In 1933 The Incredible Adventures of Professor Branestawm was published in hardback with 76 enthrallingly intricate illustrations by W. Heath Robinson to great success, prompting the sequel Professor Branestawm’s Treasure Hunt (illustrated by James Arnold & George Worsley Adamson) four years later.

During WWII Hunter moved back to Londonand in 1949 emigrated to South Africawhere he worked outside the fiction biz until his retirement. He returned to Britainin 1970, following the release of Thames Television’s Professor Branestawm TV series which adapted many of the short stories from the original books in the summer of 1969.

Following the show Hunter resumed writing: another 11 Branestawn tomes between 1970-1983, plus a selection of supplemental books including Professor Branestawm’s Dictionary (1973), …Compendium of Conundrums, Riddles, Puzzles, Brain Twiddlers and Dotty Descriptions (1975), …Do-it-yourself Handbook (1976) and many magic-related volumes.

Norman Hunter died in 1995.

William Heath Robinson was born on May 31st 1872 into something of an artistic dynasty. His father Thomas was chief staff artist for Penny Illustrated Paper. His older brothers Thomas and Charles were also illustrators of note.

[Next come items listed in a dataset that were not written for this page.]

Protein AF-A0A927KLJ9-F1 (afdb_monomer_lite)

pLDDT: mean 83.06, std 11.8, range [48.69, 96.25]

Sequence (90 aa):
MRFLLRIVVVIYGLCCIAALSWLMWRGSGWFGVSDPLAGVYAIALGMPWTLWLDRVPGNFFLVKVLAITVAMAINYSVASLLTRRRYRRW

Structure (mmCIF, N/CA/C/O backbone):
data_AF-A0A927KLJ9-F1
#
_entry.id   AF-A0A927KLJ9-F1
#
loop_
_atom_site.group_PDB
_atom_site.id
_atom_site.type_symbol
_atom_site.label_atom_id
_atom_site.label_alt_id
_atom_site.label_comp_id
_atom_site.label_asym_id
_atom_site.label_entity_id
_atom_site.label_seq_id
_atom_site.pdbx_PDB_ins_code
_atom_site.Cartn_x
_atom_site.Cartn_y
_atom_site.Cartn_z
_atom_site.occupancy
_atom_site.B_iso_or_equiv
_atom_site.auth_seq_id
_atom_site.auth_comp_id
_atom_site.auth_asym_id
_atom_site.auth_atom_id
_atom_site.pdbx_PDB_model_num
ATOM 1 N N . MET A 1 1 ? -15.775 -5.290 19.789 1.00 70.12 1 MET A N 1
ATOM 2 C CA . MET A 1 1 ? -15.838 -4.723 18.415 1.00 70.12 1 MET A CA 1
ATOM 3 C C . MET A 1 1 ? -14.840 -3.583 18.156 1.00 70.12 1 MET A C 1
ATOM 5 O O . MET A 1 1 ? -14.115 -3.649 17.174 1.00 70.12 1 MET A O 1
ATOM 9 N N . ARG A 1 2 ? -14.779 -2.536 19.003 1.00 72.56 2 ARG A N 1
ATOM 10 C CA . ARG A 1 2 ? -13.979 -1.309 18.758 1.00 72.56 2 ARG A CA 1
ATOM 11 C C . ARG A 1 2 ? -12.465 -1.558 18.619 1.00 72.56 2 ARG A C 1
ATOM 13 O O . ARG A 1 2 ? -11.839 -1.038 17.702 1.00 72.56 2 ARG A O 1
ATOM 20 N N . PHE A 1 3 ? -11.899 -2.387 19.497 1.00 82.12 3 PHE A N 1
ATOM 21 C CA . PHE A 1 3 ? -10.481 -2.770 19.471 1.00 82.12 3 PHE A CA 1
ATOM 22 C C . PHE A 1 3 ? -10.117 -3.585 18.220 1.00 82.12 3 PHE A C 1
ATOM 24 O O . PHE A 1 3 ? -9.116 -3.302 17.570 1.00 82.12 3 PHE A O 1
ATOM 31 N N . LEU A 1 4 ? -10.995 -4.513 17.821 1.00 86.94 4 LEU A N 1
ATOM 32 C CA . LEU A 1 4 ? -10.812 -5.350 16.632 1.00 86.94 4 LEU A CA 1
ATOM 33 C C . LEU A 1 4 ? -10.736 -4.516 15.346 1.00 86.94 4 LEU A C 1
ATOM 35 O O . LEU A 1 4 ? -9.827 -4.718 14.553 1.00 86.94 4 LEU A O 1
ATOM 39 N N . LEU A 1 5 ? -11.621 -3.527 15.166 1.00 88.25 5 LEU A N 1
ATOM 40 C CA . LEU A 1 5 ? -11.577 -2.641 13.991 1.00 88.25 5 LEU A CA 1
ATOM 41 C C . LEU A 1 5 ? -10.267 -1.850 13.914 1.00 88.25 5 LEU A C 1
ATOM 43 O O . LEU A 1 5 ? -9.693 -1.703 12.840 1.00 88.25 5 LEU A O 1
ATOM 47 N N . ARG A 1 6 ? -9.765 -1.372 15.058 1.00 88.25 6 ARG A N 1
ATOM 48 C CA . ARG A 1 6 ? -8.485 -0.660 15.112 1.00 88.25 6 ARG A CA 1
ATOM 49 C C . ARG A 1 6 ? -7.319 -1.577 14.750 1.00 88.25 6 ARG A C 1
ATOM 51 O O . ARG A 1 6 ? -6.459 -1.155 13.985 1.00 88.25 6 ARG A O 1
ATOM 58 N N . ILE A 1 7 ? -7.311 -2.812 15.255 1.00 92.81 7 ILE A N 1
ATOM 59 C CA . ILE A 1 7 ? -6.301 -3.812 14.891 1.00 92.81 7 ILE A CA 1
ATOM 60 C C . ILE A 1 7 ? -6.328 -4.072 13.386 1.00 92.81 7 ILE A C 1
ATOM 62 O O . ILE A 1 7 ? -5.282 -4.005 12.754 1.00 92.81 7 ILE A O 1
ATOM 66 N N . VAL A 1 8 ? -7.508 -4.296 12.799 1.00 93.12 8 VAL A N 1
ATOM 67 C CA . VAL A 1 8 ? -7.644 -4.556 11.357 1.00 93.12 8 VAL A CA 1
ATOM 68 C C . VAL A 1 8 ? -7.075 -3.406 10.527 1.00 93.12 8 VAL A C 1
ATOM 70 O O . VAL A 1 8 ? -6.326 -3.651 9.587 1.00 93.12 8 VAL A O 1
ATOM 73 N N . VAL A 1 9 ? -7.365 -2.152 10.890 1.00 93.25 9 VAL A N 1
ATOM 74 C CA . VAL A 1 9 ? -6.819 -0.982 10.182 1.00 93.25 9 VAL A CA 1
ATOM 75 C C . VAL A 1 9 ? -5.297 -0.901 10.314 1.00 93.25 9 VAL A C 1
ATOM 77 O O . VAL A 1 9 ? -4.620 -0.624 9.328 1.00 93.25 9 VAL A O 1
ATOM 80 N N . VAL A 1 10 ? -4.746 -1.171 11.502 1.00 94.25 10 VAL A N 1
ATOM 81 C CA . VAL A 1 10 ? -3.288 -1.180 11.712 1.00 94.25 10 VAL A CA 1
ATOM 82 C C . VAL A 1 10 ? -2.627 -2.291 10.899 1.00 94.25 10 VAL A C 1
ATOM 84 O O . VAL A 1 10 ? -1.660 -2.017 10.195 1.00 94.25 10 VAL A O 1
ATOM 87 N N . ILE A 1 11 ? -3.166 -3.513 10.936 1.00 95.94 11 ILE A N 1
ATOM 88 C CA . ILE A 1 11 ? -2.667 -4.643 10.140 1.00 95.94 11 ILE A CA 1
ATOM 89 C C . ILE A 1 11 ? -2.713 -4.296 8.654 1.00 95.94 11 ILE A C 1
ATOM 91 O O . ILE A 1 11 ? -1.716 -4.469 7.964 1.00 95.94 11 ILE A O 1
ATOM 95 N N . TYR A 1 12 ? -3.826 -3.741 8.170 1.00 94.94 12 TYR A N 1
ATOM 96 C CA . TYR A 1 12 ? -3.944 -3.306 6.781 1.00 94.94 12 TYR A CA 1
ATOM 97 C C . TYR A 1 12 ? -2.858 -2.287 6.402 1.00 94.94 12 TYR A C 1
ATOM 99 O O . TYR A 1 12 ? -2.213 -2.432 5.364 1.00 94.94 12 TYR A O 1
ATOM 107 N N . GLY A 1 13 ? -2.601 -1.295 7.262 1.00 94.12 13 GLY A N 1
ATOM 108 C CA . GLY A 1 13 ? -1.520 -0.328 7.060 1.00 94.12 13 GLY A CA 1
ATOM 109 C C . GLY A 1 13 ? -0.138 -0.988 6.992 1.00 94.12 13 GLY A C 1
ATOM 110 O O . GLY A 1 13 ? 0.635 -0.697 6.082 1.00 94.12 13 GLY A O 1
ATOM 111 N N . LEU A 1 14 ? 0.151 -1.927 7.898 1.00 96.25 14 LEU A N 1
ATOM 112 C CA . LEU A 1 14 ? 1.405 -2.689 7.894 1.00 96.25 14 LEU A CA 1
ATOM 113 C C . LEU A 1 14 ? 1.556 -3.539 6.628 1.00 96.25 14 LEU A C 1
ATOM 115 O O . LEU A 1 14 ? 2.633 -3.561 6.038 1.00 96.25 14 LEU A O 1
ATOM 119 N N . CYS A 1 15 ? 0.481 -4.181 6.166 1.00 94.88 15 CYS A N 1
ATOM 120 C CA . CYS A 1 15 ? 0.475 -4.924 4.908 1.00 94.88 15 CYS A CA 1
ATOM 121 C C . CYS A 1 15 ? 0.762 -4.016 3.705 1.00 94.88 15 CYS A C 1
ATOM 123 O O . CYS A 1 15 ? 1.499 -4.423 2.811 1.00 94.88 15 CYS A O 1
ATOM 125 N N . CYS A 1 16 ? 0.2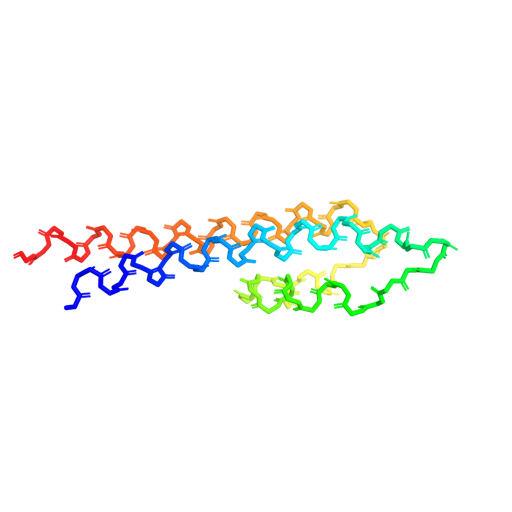33 -2.787 3.684 1.00 94.12 16 CYS A N 1
ATOM 126 C CA . CYS A 1 16 ? 0.524 -1.826 2.616 1.00 94.12 16 CYS A CA 1
ATOM 127 C C . CYS A 1 16 ? 2.007 -1.441 2.594 1.00 94.12 16 CYS A C 1
ATOM 129 O O . CYS A 1 16 ? 2.626 -1.460 1.532 1.00 94.12 16 CYS A O 1
ATOM 131 N N . ILE A 1 17 ? 2.591 -1.149 3.761 1.00 94.44 17 ILE A N 1
ATOM 132 C CA . ILE A 1 17 ? 4.023 -0.839 3.882 1.00 94.44 17 ILE A CA 1
ATOM 133 C C . ILE A 1 17 ? 4.857 -2.034 3.416 1.00 94.44 17 ILE A C 1
ATOM 135 O O . ILE A 1 17 ? 5.723 -1.872 2.564 1.00 94.44 17 ILE A O 1
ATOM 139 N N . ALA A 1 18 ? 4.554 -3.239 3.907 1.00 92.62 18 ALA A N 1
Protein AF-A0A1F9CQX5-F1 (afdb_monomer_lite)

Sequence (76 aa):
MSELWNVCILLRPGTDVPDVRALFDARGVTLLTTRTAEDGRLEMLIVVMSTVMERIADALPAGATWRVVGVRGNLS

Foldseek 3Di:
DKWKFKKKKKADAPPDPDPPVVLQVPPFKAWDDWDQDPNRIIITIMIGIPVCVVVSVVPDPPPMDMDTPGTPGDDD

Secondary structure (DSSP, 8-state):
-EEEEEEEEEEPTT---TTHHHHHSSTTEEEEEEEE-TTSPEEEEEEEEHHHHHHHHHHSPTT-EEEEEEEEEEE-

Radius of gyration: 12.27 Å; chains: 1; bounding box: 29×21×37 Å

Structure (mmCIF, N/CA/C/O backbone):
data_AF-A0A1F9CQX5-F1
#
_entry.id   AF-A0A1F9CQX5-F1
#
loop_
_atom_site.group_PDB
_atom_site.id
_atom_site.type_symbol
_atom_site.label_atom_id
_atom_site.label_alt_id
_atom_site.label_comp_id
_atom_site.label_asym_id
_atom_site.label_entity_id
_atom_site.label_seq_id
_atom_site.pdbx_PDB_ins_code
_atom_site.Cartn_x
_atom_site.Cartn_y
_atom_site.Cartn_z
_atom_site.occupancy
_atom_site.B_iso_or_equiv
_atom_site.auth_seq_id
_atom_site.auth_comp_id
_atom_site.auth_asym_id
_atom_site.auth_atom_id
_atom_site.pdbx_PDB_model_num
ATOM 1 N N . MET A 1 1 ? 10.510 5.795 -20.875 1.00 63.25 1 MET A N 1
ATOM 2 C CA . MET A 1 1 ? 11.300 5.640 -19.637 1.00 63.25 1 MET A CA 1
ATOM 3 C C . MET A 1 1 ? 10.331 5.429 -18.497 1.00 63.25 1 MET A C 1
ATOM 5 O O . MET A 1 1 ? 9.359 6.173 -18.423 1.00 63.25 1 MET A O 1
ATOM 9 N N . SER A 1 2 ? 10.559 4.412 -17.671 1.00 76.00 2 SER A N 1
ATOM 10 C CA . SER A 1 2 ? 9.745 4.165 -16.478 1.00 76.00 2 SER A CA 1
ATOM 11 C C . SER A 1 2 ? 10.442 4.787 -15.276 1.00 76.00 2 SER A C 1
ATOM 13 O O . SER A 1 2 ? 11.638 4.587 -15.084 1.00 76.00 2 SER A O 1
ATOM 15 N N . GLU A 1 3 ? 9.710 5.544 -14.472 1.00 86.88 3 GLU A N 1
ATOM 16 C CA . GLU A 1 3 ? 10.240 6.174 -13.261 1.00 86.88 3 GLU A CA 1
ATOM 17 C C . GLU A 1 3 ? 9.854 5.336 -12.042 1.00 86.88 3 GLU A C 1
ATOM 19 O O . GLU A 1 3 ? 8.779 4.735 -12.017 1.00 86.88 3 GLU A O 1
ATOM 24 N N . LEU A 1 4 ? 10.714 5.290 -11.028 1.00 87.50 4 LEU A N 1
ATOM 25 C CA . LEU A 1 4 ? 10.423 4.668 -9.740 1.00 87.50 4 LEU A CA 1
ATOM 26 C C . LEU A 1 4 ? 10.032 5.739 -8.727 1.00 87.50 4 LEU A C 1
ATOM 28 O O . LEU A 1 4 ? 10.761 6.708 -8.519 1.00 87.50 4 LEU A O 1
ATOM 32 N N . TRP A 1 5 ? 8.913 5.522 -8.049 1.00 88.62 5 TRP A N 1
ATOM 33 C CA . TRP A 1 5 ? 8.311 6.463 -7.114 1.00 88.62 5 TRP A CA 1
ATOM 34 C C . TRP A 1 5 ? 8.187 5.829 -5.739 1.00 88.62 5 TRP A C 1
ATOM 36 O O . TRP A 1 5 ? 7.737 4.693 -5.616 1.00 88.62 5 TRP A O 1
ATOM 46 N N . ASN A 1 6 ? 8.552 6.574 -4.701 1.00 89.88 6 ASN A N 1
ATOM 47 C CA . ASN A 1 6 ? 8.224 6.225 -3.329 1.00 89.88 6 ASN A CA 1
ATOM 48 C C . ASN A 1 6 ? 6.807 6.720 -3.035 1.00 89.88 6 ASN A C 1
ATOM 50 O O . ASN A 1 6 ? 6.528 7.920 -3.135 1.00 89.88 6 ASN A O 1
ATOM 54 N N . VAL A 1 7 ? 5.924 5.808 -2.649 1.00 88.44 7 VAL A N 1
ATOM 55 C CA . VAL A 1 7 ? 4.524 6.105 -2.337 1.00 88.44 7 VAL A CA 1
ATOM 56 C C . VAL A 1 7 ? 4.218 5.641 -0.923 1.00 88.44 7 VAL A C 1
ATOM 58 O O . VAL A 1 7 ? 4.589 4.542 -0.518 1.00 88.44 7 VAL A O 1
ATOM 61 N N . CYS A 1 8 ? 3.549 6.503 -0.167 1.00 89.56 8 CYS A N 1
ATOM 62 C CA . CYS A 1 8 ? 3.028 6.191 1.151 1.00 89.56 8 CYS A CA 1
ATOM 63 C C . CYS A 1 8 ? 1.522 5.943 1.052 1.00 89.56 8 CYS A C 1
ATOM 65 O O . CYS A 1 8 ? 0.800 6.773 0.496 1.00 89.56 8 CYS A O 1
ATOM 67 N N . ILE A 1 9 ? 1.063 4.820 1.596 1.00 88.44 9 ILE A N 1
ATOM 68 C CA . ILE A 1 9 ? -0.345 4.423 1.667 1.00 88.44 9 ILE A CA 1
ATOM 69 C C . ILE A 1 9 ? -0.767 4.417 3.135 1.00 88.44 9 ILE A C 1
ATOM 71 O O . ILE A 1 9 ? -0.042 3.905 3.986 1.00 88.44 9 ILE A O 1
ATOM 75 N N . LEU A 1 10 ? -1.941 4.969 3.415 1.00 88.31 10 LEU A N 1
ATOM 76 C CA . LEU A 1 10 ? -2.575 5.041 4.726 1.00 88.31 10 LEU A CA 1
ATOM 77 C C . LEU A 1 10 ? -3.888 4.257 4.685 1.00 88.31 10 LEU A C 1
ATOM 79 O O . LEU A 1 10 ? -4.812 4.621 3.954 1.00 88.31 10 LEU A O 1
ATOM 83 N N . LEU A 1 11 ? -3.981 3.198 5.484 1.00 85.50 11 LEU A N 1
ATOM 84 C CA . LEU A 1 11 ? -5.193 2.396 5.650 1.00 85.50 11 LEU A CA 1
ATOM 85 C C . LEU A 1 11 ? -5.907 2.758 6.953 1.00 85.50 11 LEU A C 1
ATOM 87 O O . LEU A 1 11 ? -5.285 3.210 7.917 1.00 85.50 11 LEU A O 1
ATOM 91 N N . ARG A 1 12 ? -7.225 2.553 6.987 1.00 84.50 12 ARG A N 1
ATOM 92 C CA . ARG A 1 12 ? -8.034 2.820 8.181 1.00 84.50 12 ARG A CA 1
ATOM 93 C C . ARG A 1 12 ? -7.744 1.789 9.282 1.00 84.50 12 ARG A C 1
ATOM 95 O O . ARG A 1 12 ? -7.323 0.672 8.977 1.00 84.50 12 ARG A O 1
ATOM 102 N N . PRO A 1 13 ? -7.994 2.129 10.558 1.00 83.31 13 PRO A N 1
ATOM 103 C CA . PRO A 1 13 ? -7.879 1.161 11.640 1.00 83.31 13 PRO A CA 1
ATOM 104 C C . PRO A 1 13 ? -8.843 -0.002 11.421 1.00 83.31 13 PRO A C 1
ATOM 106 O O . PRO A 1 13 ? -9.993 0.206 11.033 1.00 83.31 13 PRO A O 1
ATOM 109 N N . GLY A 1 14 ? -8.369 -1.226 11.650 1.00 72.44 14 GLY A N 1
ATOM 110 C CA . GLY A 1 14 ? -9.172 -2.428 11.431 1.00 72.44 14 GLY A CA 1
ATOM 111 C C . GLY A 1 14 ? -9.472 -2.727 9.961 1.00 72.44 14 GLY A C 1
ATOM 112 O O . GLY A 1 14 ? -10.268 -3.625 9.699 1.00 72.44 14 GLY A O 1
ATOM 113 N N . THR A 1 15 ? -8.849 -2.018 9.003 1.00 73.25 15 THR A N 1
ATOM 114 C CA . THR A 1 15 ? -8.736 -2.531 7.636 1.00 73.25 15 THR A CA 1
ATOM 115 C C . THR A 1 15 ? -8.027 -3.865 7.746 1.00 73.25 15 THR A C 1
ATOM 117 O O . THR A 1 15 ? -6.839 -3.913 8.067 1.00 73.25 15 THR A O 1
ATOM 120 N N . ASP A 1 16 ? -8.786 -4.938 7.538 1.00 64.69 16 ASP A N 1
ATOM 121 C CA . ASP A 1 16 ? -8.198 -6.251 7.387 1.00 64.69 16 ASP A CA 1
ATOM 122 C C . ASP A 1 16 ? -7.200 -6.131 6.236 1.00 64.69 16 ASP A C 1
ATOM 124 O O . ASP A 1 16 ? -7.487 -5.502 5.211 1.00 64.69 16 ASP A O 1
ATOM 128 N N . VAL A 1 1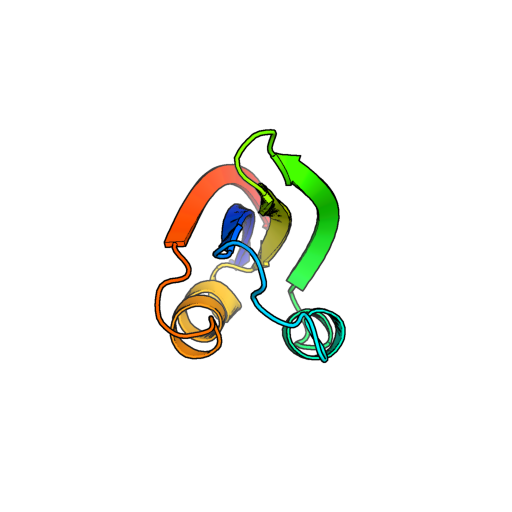7 ? -6.006 -6.675 6.431 1.00 60.50 17 VAL A N 1
ATOM 129 C CA . VAL A 1 17 ? -4.934 -6.644 5.436 1.00 60.50 17 VAL A CA 1
ATOM 130 C C .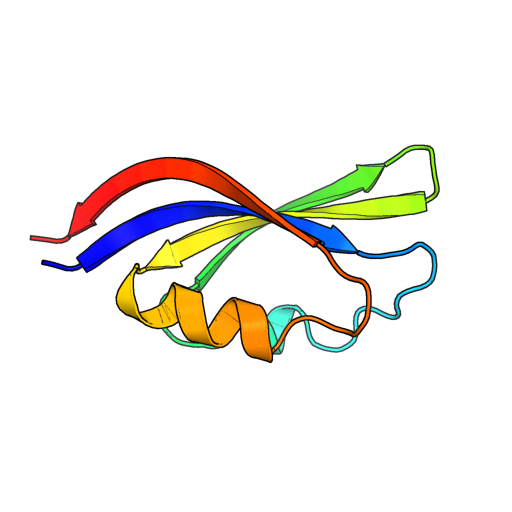 VAL A 1 17 ? -4.831 -8.030 4.792 1.00 60.50 17 VAL A C 1
ATOM 132 O O . VAL A 1 17 ? -3.750 -8.625 4.815 1.00 60.50 17 VAL A O 1
ATOM 135 N N . PRO A 1 18 ? -5.908 -8.622 4.230 1.00 52.34 18 PRO A N 1
ATOM 136 C CA . PRO A 1 18 ? -5.710 -9.765 3.376 1.00 52.34 18 PRO A CA 1
ATOM 137 C C . PRO A 1 18 ? -5.020 -9.237 2.117 1.00 52.34 18 PRO A C 1
ATOM 139 O O . PRO A 1 18 ? -5.461 -8.276 1.489 1.00 52.34 18 PRO A O 1
ATOM 142 N N . ASP A 1 19 ? -3.897 -9.853 1.766 1.00 53.69 19 ASP A N 1
ATOM 143 C CA . ASP A 1 19 ? -3.320 -9.717 0.434 1.00 53.69 19 ASP A CA 1
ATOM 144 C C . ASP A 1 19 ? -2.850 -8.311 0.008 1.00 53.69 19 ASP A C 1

After schooling William tried unsuccessfully to become a watercolour landscape-artist before returning to the family trade and in 1902 produced the fairy story ‘Uncle Lubin’ before contributing regularly to The Tatler, Bystander, Sketch, Strand and London Opinion. During this period he developed the humorous whimsy and penchant for eccentric, archaic-looking mechanical devices that made him a household name.

During the Great War he uniquely avoided the Jingoistic stance and fervour of his fellow artists, preferring instead to satirise the absurdity of conflict itself with volumes of cartoons such as The Saintly Hun. Then, after a 20-year career of phenomenal success and creativity in cartooning, illustration and particularly advertising, he found himself forced to do it again in World War Two.

He died on13th September 1944.

Perhaps inspired by the Branestawm commission, Heath Robinson’s 1934 collection Absurdities hilariously describes the frail resilience of the human condition in the Machine Age and particularly how the English deal with it all. They are also some of his funniest strips and panels. Much too little of his charming and detailed illustrative wit is in print today, a situation that cries out for Arts Council Funding or Lottery money, perhaps more than any other injustice in the sadly neglected field of cartooning and Popular Arts.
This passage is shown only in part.